According to Mr Qing Wei, many city governors or planners are trying to develop a so-called “good” city plan, with systematic road structure, roadside shops, department stores, a hospital, a school. But human nature has its own pattern. As per Christopher Alexander, a city is not a tree -perfectly structured and orderly – and it needs very deep thinking in order to develop an organic system that is a city. As a result, we see city developers planning a smart city, forgetting that it has to be used by citizens. And the citizens, without proper training and communication, do not see a smart city, because they don’t see any relevance to their everyday life.

A good place to live is only going to be even better when you add the flexibility and the efficiency of digital tools. But we need to make sure to keep human nature as a part of this equation.

When asked about AI ethics, Dr Radford referred to the “moral machine”, an MIT study conducted around the world, that uncovered fascinating cultural differences between how people make ethical choices.  “So, when we get into the question of how different cities, societies and cultures are dealing with the optimization offered by technology, the ones that are going to succeed are the ones which had experience with dealing with these different points of view between different cultures, goals and agendas”, he explained. “And that is a real competitive advantage for Dubai and any multicultural city, that takes into account different perspectives, to make the decisions that really matter”.

On the closing remarks, both speakers agreed that AI can provide us with data, that can help create more equitable cities, but not in a decision making or governance capacity. According to Mr Wei, current and future technology enables us to calculate everything and helps people take a wise and smart decision.

“We should probably translate a smart city not just into smart people, but to people who can make smart and wise decisions. And that is where the machines can help us, by getting excess thinking off of our brains, so that we can concentrate on meaningful decisions, instead of being consumed with technical computing”.

People are and will remain the epicenter of cities.

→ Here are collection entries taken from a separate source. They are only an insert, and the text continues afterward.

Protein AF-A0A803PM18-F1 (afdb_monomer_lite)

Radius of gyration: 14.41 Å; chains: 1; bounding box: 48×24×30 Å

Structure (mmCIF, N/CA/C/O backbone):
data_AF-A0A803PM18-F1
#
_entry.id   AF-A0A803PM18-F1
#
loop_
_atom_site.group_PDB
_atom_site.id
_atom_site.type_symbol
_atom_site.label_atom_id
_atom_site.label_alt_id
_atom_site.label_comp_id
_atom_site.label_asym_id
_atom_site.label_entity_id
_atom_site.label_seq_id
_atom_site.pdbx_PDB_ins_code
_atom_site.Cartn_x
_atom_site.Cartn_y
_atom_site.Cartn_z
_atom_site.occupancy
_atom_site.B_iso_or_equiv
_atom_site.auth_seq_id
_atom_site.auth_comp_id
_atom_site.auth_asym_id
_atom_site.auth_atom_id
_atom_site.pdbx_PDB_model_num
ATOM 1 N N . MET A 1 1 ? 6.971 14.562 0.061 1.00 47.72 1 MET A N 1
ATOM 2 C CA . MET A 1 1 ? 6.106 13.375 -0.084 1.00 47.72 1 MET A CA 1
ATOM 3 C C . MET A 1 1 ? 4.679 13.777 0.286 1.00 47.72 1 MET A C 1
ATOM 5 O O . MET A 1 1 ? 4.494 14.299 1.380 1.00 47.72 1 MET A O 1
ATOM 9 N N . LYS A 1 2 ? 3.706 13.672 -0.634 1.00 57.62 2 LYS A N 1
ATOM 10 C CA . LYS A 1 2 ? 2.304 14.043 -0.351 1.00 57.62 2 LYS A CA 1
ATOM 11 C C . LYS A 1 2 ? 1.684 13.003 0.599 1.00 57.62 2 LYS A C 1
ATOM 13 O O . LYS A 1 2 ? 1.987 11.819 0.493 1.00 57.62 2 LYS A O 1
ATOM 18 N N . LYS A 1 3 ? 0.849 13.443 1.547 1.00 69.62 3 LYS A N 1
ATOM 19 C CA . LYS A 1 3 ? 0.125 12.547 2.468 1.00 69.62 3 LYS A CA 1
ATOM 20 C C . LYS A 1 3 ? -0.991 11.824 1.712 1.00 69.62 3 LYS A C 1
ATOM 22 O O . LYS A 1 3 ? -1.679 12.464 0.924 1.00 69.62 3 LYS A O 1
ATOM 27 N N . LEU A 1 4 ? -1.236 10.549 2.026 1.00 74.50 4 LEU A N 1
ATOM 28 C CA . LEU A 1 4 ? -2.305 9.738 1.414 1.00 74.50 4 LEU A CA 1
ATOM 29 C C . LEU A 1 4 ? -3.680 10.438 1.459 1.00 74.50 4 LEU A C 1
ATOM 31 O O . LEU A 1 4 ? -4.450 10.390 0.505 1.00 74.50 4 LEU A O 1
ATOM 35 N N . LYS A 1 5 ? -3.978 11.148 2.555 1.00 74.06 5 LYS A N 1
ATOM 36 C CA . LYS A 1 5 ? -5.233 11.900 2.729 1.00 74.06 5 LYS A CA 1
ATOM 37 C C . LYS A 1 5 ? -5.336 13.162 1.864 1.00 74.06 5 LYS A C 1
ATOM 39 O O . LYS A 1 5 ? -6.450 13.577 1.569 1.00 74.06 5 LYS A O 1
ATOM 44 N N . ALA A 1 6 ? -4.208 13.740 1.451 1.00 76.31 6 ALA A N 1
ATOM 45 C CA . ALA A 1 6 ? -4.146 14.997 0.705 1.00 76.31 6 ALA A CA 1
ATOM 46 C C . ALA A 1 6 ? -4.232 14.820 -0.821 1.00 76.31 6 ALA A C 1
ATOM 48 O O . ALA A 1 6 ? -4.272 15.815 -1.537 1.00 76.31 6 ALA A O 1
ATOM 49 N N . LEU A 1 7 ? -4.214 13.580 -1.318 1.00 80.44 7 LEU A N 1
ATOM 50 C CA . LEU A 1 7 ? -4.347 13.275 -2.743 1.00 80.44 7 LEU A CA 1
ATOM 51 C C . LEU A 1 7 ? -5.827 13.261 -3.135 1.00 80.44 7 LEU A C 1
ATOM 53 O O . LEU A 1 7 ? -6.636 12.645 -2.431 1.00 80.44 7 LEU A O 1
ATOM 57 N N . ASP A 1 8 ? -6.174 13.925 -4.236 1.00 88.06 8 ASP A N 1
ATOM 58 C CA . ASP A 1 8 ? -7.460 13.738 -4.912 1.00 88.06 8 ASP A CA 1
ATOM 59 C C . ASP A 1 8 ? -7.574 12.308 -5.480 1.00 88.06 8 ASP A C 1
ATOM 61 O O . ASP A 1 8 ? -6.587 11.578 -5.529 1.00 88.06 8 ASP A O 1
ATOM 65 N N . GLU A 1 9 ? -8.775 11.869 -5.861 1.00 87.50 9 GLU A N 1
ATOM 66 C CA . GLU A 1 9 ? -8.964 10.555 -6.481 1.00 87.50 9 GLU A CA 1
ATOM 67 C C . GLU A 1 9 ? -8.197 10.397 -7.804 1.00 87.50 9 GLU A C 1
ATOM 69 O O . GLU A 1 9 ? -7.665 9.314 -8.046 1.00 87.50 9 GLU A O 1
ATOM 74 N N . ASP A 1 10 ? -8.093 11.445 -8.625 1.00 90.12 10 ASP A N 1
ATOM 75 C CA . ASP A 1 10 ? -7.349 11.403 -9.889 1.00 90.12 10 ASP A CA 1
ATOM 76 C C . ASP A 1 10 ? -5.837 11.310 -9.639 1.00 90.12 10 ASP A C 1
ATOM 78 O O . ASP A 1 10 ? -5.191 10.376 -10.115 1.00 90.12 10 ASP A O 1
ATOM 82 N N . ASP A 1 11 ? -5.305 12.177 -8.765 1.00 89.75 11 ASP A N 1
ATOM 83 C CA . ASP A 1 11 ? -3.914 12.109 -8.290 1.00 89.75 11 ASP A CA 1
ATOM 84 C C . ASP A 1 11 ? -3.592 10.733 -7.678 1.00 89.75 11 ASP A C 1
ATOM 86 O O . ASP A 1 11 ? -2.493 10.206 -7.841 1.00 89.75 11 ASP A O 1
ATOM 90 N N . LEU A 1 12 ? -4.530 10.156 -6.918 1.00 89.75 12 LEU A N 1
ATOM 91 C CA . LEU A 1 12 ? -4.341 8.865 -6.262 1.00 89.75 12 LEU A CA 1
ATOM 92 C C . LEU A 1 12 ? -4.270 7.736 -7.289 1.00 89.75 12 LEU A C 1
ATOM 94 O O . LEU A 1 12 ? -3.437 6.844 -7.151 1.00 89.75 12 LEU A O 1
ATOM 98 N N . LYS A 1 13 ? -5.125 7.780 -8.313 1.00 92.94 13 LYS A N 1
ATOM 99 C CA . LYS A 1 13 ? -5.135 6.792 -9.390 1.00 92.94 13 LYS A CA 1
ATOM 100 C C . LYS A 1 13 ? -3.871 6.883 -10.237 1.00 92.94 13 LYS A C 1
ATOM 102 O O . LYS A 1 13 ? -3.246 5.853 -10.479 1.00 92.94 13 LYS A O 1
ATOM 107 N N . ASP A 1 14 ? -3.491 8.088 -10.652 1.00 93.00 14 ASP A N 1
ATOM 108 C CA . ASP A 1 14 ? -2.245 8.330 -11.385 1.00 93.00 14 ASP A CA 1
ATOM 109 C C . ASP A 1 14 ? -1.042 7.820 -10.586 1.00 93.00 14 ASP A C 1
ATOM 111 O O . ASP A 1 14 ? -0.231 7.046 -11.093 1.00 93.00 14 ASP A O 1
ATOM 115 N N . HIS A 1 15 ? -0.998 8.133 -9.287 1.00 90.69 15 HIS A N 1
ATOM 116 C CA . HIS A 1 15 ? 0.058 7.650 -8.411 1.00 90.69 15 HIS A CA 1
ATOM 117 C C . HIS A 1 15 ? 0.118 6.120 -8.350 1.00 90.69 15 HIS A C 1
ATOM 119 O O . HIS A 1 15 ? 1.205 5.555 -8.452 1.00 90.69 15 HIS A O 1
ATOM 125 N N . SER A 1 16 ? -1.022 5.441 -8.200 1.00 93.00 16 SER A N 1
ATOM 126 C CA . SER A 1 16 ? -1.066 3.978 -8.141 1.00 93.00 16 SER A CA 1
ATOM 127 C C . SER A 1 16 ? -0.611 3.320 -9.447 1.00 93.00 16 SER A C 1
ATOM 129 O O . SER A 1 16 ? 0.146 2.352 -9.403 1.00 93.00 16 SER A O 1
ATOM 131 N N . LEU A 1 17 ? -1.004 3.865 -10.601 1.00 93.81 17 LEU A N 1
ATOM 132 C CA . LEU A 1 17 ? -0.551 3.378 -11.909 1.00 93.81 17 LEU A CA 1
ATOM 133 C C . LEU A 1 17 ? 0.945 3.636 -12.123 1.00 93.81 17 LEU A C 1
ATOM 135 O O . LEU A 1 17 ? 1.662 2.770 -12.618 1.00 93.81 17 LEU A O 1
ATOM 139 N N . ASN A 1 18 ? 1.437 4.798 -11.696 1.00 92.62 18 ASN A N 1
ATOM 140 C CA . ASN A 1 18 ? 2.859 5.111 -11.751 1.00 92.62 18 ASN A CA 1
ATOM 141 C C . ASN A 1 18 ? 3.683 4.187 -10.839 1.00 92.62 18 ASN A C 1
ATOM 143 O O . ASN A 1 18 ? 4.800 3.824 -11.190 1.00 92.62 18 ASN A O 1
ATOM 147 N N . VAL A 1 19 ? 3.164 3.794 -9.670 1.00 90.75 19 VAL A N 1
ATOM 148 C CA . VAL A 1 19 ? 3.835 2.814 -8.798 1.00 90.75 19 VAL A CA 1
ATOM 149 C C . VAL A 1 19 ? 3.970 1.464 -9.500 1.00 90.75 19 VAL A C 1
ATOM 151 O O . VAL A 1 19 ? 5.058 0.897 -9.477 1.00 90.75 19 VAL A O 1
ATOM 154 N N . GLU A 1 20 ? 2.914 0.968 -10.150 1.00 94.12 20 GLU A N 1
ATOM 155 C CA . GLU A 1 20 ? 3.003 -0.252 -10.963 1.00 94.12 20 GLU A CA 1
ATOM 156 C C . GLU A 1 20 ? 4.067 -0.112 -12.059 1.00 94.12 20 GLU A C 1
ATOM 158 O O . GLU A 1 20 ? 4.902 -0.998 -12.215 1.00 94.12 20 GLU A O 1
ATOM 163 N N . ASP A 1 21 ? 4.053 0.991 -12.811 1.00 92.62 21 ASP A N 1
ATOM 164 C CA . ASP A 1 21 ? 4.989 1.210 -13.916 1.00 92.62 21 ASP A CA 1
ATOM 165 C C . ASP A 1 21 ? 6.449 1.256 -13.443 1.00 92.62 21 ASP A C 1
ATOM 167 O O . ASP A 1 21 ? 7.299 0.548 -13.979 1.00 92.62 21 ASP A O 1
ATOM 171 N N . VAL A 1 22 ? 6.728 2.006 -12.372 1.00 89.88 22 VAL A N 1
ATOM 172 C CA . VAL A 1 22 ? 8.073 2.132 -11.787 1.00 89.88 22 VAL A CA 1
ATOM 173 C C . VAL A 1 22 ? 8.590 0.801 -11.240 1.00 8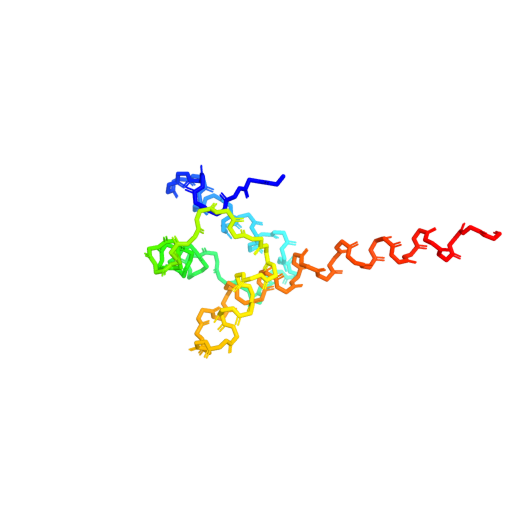9.88 22 VAL A C 1
ATOM 175 O O . VAL A 1 22 ? 9.796 0.552 -11.265 1.00 89.88 22 VAL A O 1
ATOM 178 N N . LEU A 1 23 ? 7.702 -0.046 -10.720 1.00 88.00 23 LEU A N 1
ATOM 179 C CA . LEU A 1 23 ? 8.064 -1.346 -10.151 1.00 88.00 23 LEU A CA 1
ATOM 180 C C . LEU A 1 23 ? 8.019 -2.484 -11.176 1.00 88.00 23 LEU A C 1
ATOM 182 O O . LEU A 1 23 ? 8.397 -3.611 -10.854 1.00 88.00 23 LEU A O 1
ATOM 186 N N . LYS A 1 24 ? 7.606 -2.199 -12.413 1.00 92.25 24 LYS A N 1
ATOM 187 C CA . LYS A 1 24 ? 7.549 -3.177 -13.492 1.00 92.25 24 LYS A CA 1
ATOM 188 C C . LYS A 1 24 ? 8.958 -3.605 -13.882 1.00 92.25 24 LYS A C 1
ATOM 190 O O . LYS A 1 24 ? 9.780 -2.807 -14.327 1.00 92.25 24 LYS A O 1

While digitalization is far more than a smart building or a smart city, human beings are enabled by machines all the time. And all those who struggle with the idea of a future city, should keep in mind that machines are here to empower us, not replace us.  


*The World Built Environment Forum (WBEF) is an initiative of RICS, a leading international professional body of surveyors, and its mission is to advance discussions of critical importance to the built and natural environment, inspiring positive and sustainable change for a prosperous and inclusive future.